*** Data extract ***

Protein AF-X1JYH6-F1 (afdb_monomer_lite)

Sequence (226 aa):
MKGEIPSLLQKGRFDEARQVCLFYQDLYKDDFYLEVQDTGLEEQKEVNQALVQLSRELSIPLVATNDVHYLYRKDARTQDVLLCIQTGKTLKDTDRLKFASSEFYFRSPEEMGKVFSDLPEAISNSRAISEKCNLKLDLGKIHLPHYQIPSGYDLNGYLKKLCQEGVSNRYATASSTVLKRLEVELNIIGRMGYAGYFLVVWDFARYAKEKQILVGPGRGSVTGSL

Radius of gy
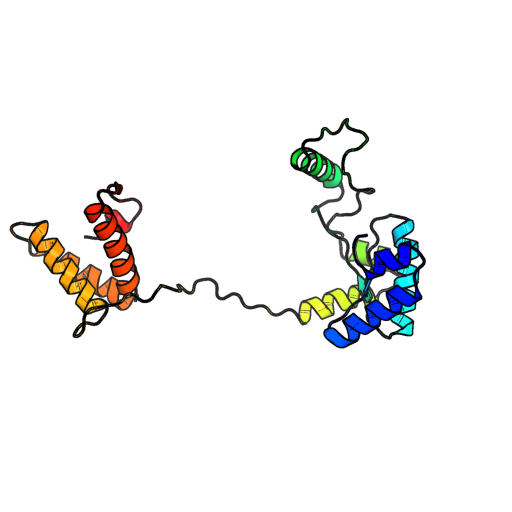ration: 31.05 Å; chains: 1; bounding box: 65×48×77 Å

pLDDT: mean 94.9, std 4.13, range [69.62, 98.69]

Structure (mmCIF, N/CA/C/O backbone):
data_AF-X1JYH6-F1
#
_entry.id   AF-X1JYH6-F1
#
loop_
_atom_site.group_PDB
_atom_site.id
_atom_site.type_symbol
_atom_site.label_atom_id
_atom_site.label_alt_id
_atom_site.label_comp_id
_atom_site.label_asym_id
_atom_site.label_entity_id
_atom_site.label_seq_id
_atom_site.pdbx_PDB_ins_code
_atom_site.Cartn_x
_atom_site.Cartn_y
_atom_site.Cartn_z
_atom_site.occupancy
_atom_site.B_iso_or_equiv
_atom_site.auth_seq_id
_atom_site.auth_comp_id
_atom_site.auth_asym_id
_atom_site.auth_atom_id
_atom_site.pdbx_PDB_model_num
ATOM 1 N N . MET A 1 1 ? -15.335 6.858 13.035 1.00 69.62 1 MET A N 1
ATOM 2 C CA . MET A 1 1 ? -15.625 5.435 12.745 1.00 69.62 1 MET A CA 1
ATOM 3 C C . MET A 1 1 ? -16.431 5.339 11.455 1.00 69.62 1 MET A C 1
ATOM 5 O O . MET A 1 1 ? -17.389 6.089 11.318 1.00 69.62 1 MET A O 1
ATOM 9 N N . LYS A 1 2 ? -16.026 4.504 10.486 1.00 84.94 2 LYS A N 1
ATOM 10 C CA . LYS A 1 2 ? -16.709 4.384 9.175 1.00 84.94 2 LYS A CA 1
ATOM 11 C C . LYS A 1 2 ? -17.001 2.943 8.726 1.00 84.94 2 LYS A C 1
ATOM 13 O O . LYS A 1 2 ? -17.643 2.768 7.697 1.00 84.94 2 LYS A O 1
ATOM 18 N N . GLY A 1 3 ? -16.545 1.933 9.470 1.00 94.44 3 GLY A N 1
ATOM 19 C CA . GLY A 1 3 ? -16.846 0.533 9.166 1.00 94.44 3 GLY A CA 1
ATOM 20 C C . GLY A 1 3 ? -18.330 0.209 9.353 1.00 94.44 3 GLY A C 1
ATOM 21 O O . GLY A 1 3 ? -19.006 0.836 10.170 1.00 94.44 3 GLY A O 1
ATOM 22 N N . GLU A 1 4 ? -18.820 -0.787 8.617 1.00 97.69 4 GLU A N 1
ATOM 23 C CA . GLU A 1 4 ? -20.220 -1.230 8.653 1.00 97.69 4 GLU A CA 1
ATOM 24 C C . GLU A 1 4 ? -20.655 -1.651 10.066 1.00 97.69 4 GLU A C 1
ATOM 26 O O . GLU A 1 4 ? -21.613 -1.096 10.604 1.00 97.69 4 GLU A O 1
ATOM 31 N N . ILE A 1 5 ? -19.893 -2.549 10.704 1.00 98.19 5 ILE A N 1
ATOM 32 C CA . ILE A 1 5 ? -20.160 -3.042 12.066 1.00 98.19 5 ILE A CA 1
ATOM 33 C C . ILE A 1 5 ? -20.121 -1.892 13.094 1.00 
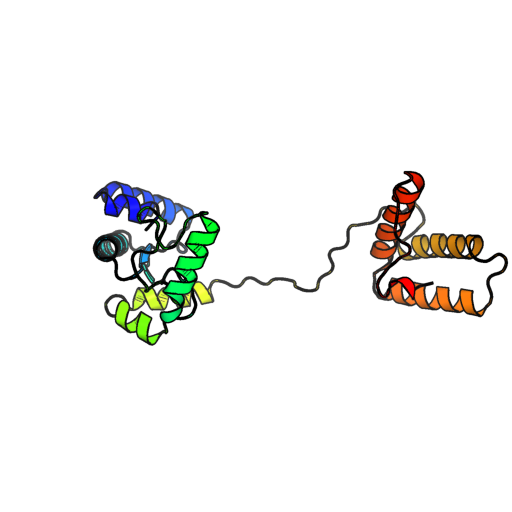98.19 5 ILE A C 1
ATOM 35 O O . ILE A 1 5 ? -21.145 -1.664 13.740 1.00 98.19 5 ILE A O 1
ATOM 39 N N . PRO A 1 6 ? -19.035 -1.090 13.217 1.00 97.00 6 PRO A N 1
ATOM 40 C CA . PRO A 1 6 ? -19.027 0.086 14.091 1.00 97.00 6 PRO A CA 1
ATOM 41 C C . PRO A 1 6 ? -20.188 1.063 13.850 1.00 97.00 6 PRO A C 1
ATOM 43 O O . PRO A 1 6 ? -20.734 1.607 14.806 1.00 97.00 6 PRO A O 1
ATOM 46 N N . SER A 1 7 ? -20.597 1.286 12.593 1.00 96.94 7 SER A N 1
ATOM 47 C CA . SER A 1 7 ? -21.710 2.192 12.273 1.00 96.94 7 SER A CA 1
ATOM 48 C C . SER A 1 7 ? -23.063 1.650 12.736 1.00 96.94 7 SER A C 1
ATOM 50 O O . SER A 1 7 ? -23.905 2.424 13.193 1.00 96.94 7 SER A O 1
ATOM 52 N N . LEU A 1 8 ? -23.290 0.338 12.626 1.00 97.94 8 LEU A N 1
ATOM 53 C CA . LEU A 1 8 ? -24.495 -0.311 13.148 1.00 97.94 8 LEU A CA 1
ATOM 54 C C . LEU A 1 8 ? -24.537 -0.237 14.676 1.00 97.94 8 LEU A C 1
ATOM 56 O O . LEU A 1 8 ? -25.570 0.135 15.234 1.00 97.94 8 LEU A O 1
ATOM 60 N N . LEU A 1 9 ? -23.406 -0.496 15.336 1.00 97.50 9 LEU A N 1
ATOM 61 C CA . LEU A 1 9 ? -23.277 -0.394 16.790 1.00 97.50 9 LEU A CA 1
ATOM 62 C C . LEU A 1 9 ? -23.533 1.029 17.293 1.00 97.50 9 LEU A C 1
ATOM 64 O O . LEU A 1 9 ? -24.320 1.208 18.217 1.00 97.50 9 LEU A O 1
ATOM 68 N N . GLN A 1 10 ? -22.978 2.045 16.627 1.00 95.56 10 GLN A N 1
ATOM 69 C CA . GLN A 1 10 ? -23.226 3.453 16.963 1.00 95.56 10 GLN A CA 1
ATOM 70 C C . GLN A 1 10 ? -24.713 3.838 16.844 1.00 95.56 10 GLN A C 1
ATOM 72 O O . GLN A 1 10 ? -25.188 4.735 17.533 1.00 95.56 10 GLN A O 1
ATOM 77 N N . LYS A 1 11 ? -25.471 3.156 15.978 1.00 95.88 11 LYS A N 1
ATOM 78 C CA . LYS A 1 11 ? -26.922 3.347 15.809 1.00 95.88 11 LYS A CA 1
ATOM 79 C C . LYS A 1 11 ? -27.760 2.468 16.748 1.00 95.88 11 LYS A C 1
ATOM 81 O O . LYS A 1 11 ? -28.977 2.424 16.589 1.00 95.88 11 LYS A O 1
ATOM 86 N N . GLY A 1 12 ? -27.136 1.728 17.668 1.00 95.75 12 GLY A N 1
ATOM 87 C CA . GLY A 1 12 ? -27.812 0.791 18.571 1.00 95.75 12 GLY A CA 1
ATOM 88 C C . GLY A 1 12 ? -28.347 -0.477 17.890 1.00 95.75 12 GLY A C 1
ATOM 89 O O . GLY A 1 12 ? -29.144 -1.201 18.479 1.00 95.75 12 GLY A O 1
ATOM 90 N N . ARG A 1 13 ? -27.933 -0.770 16.650 1.00 98.00 13 ARG A N 1
ATOM 91 C CA . ARG A 1 13 ? -28.422 -1.906 15.845 1.00 98.00 13 ARG A CA 1
ATOM 92 C C . ARG A 1 13 ? -27.554 -3.147 16.073 1.00 98.00 13 ARG A C 1
ATOM 94 O O . ARG A 1 13 ? -26.909 -3.643 15.150 1.00 98.00 13 ARG A O 1
ATOM 101 N N . PHE A 1 14 
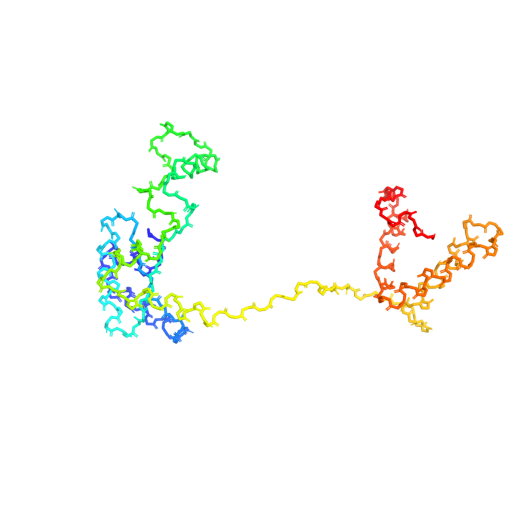? -27.508 -3.618 17.319 1.00 98.06 14 PHE A N 1
ATOM 102 C CA . PHE A 1 14 ? -26.602 -4.692 17.749 1.00 98.06 14 PHE A CA 1
ATOM 103 C C . PHE A 1 14 ? -26.843 -6.019 17.010 1.00 98.06 14 PHE A C 1
ATOM 105 O O . PHE A 1 14 ? -25.895 -6.617 16.508 1.00 98.06 14 PHE A O 1
ATOM 112 N N . ASP A 1 15 ? -28.101 -6.447 16.865 1.00 98.25 15 ASP A N 1
ATOM 113 C CA . ASP A 1 15 ? -28.433 -7.704 16.176 1.00 98.25 15 ASP A CA 1
ATOM 114 C C . ASP A 1 15 ? -28.017 -7.698 14.704 1.00 98.25 15 ASP A C 1
ATOM 116 O O . ASP A 1 15 ? -27.559 -8.708 14.172 1.00 98.25 15 ASP A O 1
ATOM 120 N N . GLU A 1 16 ? -28.131 -6.551 14.039 1.00 98.56 16 GLU A N 1
ATOM 121 C CA . GLU A 1 16 ? -27.689 -6.406 12.654 1.00 98.56 16 GLU A CA 1
ATOM 122 C C . GLU A 1 16 ? -26.167 -6.425 12.556 1.00 98.56 16 GLU A C 1
ATOM 124 O O . GLU A 1 16 ? -25.624 -7.118 11.698 1.00 98.56 16 GLU A O 1
ATOM 129 N N . ALA A 1 17 ? -25.467 -5.749 13.474 1.00 98.62 17 ALA A N 1
ATOM 130 C CA . ALA A 1 17 ? -24.013 -5.839 13.572 1.00 98.62 17 ALA A CA 1
ATOM 131 C C . ALA A 1 17 ? -23.559 -7.296 13.774 1.00 98.62 17 ALA A C 1
ATOM 133 O O . ALA A 1 17 ? -22.617 -7.743 13.124 1.00 98.62 17 ALA A O 1
ATOM 134 N N . ARG A 1 18 ? -24.282 -8.066 14.599 1.00 98.69 18 ARG A N 1
ATOM 135 C CA . ARG A 1 18 ? -24.052 -9.501 14.811 1.00 98.69 18 ARG A CA 1
ATOM 136 C C . ARG A 1 18 ? -24.216 -10.314 13.525 1.00 98.69 18 ARG A C 1
ATOM 138 O O . ARG A 1 18 ? -23.366 -11.154 13.243 1.00 98.69 18 ARG A O 1
ATOM 145 N N . GLN A 1 19 ? -25.263 -10.069 12.731 1.00 98.62 19 GLN A N 1
ATOM 146 C CA . GLN A 1 19 ? -25.439 -10.751 11.438 1.00 98.62 19 GLN A CA 1
ATOM 147 C C . GLN A 1 19 ? -24.302 -10.433 10.462 1.00 98.62 19 GLN A C 1
ATOM 149 O O . GLN A 1 19 ? -23.799 -11.330 9.789 1.00 98.62 19 GLN A O 1
ATOM 154 N N . VAL A 1 20 ? -23.854 -9.177 10.425 1.00 98.62 20 VAL A N 1
ATOM 155 C CA . VAL A 1 20 ? -22.726 -8.760 9.585 1.00 98.62 20 VAL A CA 1
ATOM 156 C C . VAL A 1 20 ? -21.419 -9.424 10.039 1.00 98.62 20 VAL A C 1
ATOM 158 O O . VAL A 1 20 ? -20.653 -9.903 9.203 1.00 98.62 20 VAL A O 1
ATOM 161 N N . CYS A 1 21 ? -21.177 -9.540 11.349 1.00 98.62 21 CYS A N 1
ATOM 162 C CA . CYS A 1 21 ? -20.040 -10.296 11.877 1.00 98.62 21 CYS A CA 1
ATOM 163 C C . CYS A 1 21 ? -20.065 -11.764 11.433 1.00 98.62 21 CYS A C 1
ATOM 165 O O . CYS A 1 21 ? -19.042 -12.275 10.988 1.00 98.62 21 CYS A O 1
ATOM 167 N N . LEU A 1 22 ? -21.222 -12.431 11.525 1.00 98.38 22 LEU A N 1
ATOM 168 C CA . LEU A 1 22 ? -21.381 -13.824 11.091 1.00 98.38 22 LEU A CA 1
ATOM 169 C C . LEU A 1 22 ? -21.124 -13.986 9.590 1.00 98.38 22 LEU A C 1
ATOM 171 O O . LEU A 1 22 ? -20.464 -14.939 9.184 1.00 98.38 22 LEU A O 1
ATOM 175 N N . PHE A 1 23 ? -21.593 -13.040 8.774 1.00 98.69 23 PHE A N 1
ATOM 176 C CA . PHE A 1 23 ? -21.317 -13.023 7.339 1.00 98.69 23 PHE A CA 1
ATOM 177 C C . PHE A 1 23 ? -19.810 -12.947 7.046 1.00 98.69 23 PHE A C 1
ATOM 179 O O . PHE A 1 23 ? -19.286 -13.766 6.291 1.00 98.69 23 PHE A O 1
ATOM 186 N N . TYR A 1 24 ? -19.087 -12.005 7.662 1.00 98.50 24 TYR A N 1
ATOM 187 C CA . TYR A 1 24 ? -17.647 -11.868 7.426 1.00 98.50 24 TYR A CA 1
ATOM 188 C C . TYR A 1 24 ? -16.828 -13.013 8.027 1.00 98.50 24 TYR A C 1
ATOM 190 O O . TYR A 1 24 ? -15.846 -13.432 7.419 1.00 98.50 24 TYR A O 1
ATOM 198 N N . GLN A 1 25 ? -17.243 -13.561 9.170 1.00 97.69 25 GLN A N 1
ATOM 199 C CA . GLN A 1 25 ? -16.636 -14.763 9.739 1.00 97.69 25 GLN A CA 1
ATOM 200 C C . GLN A 1 25 ? -16.841 -15.975 8.817 1.00 97.69 25 GLN A C 1
ATOM 202 O O . GLN A 1 25 ? -15.923 -16.772 8.650 1.00 97.69 25 GLN A O 1
ATOM 207 N N . ASP A 1 26 ? -17.998 -16.114 8.162 1.00 98.19 26 ASP A N 1
ATOM 208 C CA . ASP A 1 26 ? -18.197 -17.173 7.168 1.00 98.19 26 ASP A CA 1
ATOM 209 C C . ASP A 1 26 ? -17.320 -16.970 5.923 1.00 98.19 26 ASP A C 1
ATOM 211 O O . ASP A 1 26 ? -16.754 -17.937 5.411 1.00 98.19 26 ASP A O 1
ATOM 215 N N . LEU A 1 27 ? -17.155 -15.725 5.473 1.00 98.44 27 LEU A N 1
ATOM 216 C CA . LEU A 1 27 ? -16.378 -15.397 4.279 1.00 98.44 27 LEU A CA 1
ATOM 217 C C . LEU A 1 27 ? -14.861 -15.545 4.481 1.00 98.44 27 LEU A C 1
ATOM 219 O O . LEU A 1 27 ? -14.180 -16.117 3.632 1.00 98.44 27 LEU A O 1
ATOM 223 N N . TYR A 1 28 ? -14.335 -15.023 5.590 1.00 98.00 28 TYR A N 1
ATOM 224 C CA . TYR A 1 28 ? -12.894 -14.927 5.855 1.00 98.00 28 TYR A CA 1
ATOM 225 C C . TYR A 1 28 ? -12.384 -15.939 6.887 1.00 98.00 28 TYR A C 1
ATOM 227 O O . TYR A 1 28 ? -11.173 -16.058 7.072 1.00 98.00 28 TYR A O 1
ATOM 235 N N . LYS A 1 29 ? -13.281 -16.696 7.530 1.00 96.12 29 LYS A N 1
ATOM 236 C CA . LYS A 1 29 ? -12.952 -17.730 8.521 1.00 96.12 29 LYS A CA 1
ATOM 237 C C . LYS A 1 29 ? -12.054 -17.167 9.632 1.00 96.12 29 LYS A C 1
ATOM 239 O O . LYS A 1 29 ? -12.428 -16.198 10.291 1.00 96.12 29 LYS A O 1
ATOM 244 N N . ASP A 1 30 ? -10.877 -17.757 9.818 1.00 94.44 30 ASP A N 1
ATOM 245 C CA . ASP A 1 30 ? -9.919 -17.415 10.875 1.00 94.44 30 ASP A CA 1
ATOM 246 C C . ASP A 1 30 ? -9.175 -16.089 10.633 1.00 94.44 30 ASP A C 1
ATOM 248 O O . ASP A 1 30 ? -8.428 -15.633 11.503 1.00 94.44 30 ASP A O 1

***

* _Exercise brief_
Return nothing but the lines running from the start of the data to the line with "ration: 31.05 Å;", please, both ends included and no pictures.

* _Problem solution_
Protein AF-X1JYH6-F1 (afdb_monomer_lite)

Sequence (226 aa):
MKGEIPSLLQKGRFDEARQVCLFYQDLYKDDFYLEVQDTGLEEQKEVNQALVQLSRELSIPLVATNDVHYLYRKDARTQDVLLCIQTGKTLKDTDRLKFASSEFYFRSPEEMGKVFSDLPEAISNSRAISEKCNLKLDLGKIHLPHYQIPSGYDLNGYLKKLCQEGVSNRYATASSTVLKRLEVELNIIGRMGYAGYFLVVWDFARYAKEKQILVGPGRGSVTGSL

Radius of gy
ration: 31.05 Å; chains: 1; bounding box: 65×48×77 Å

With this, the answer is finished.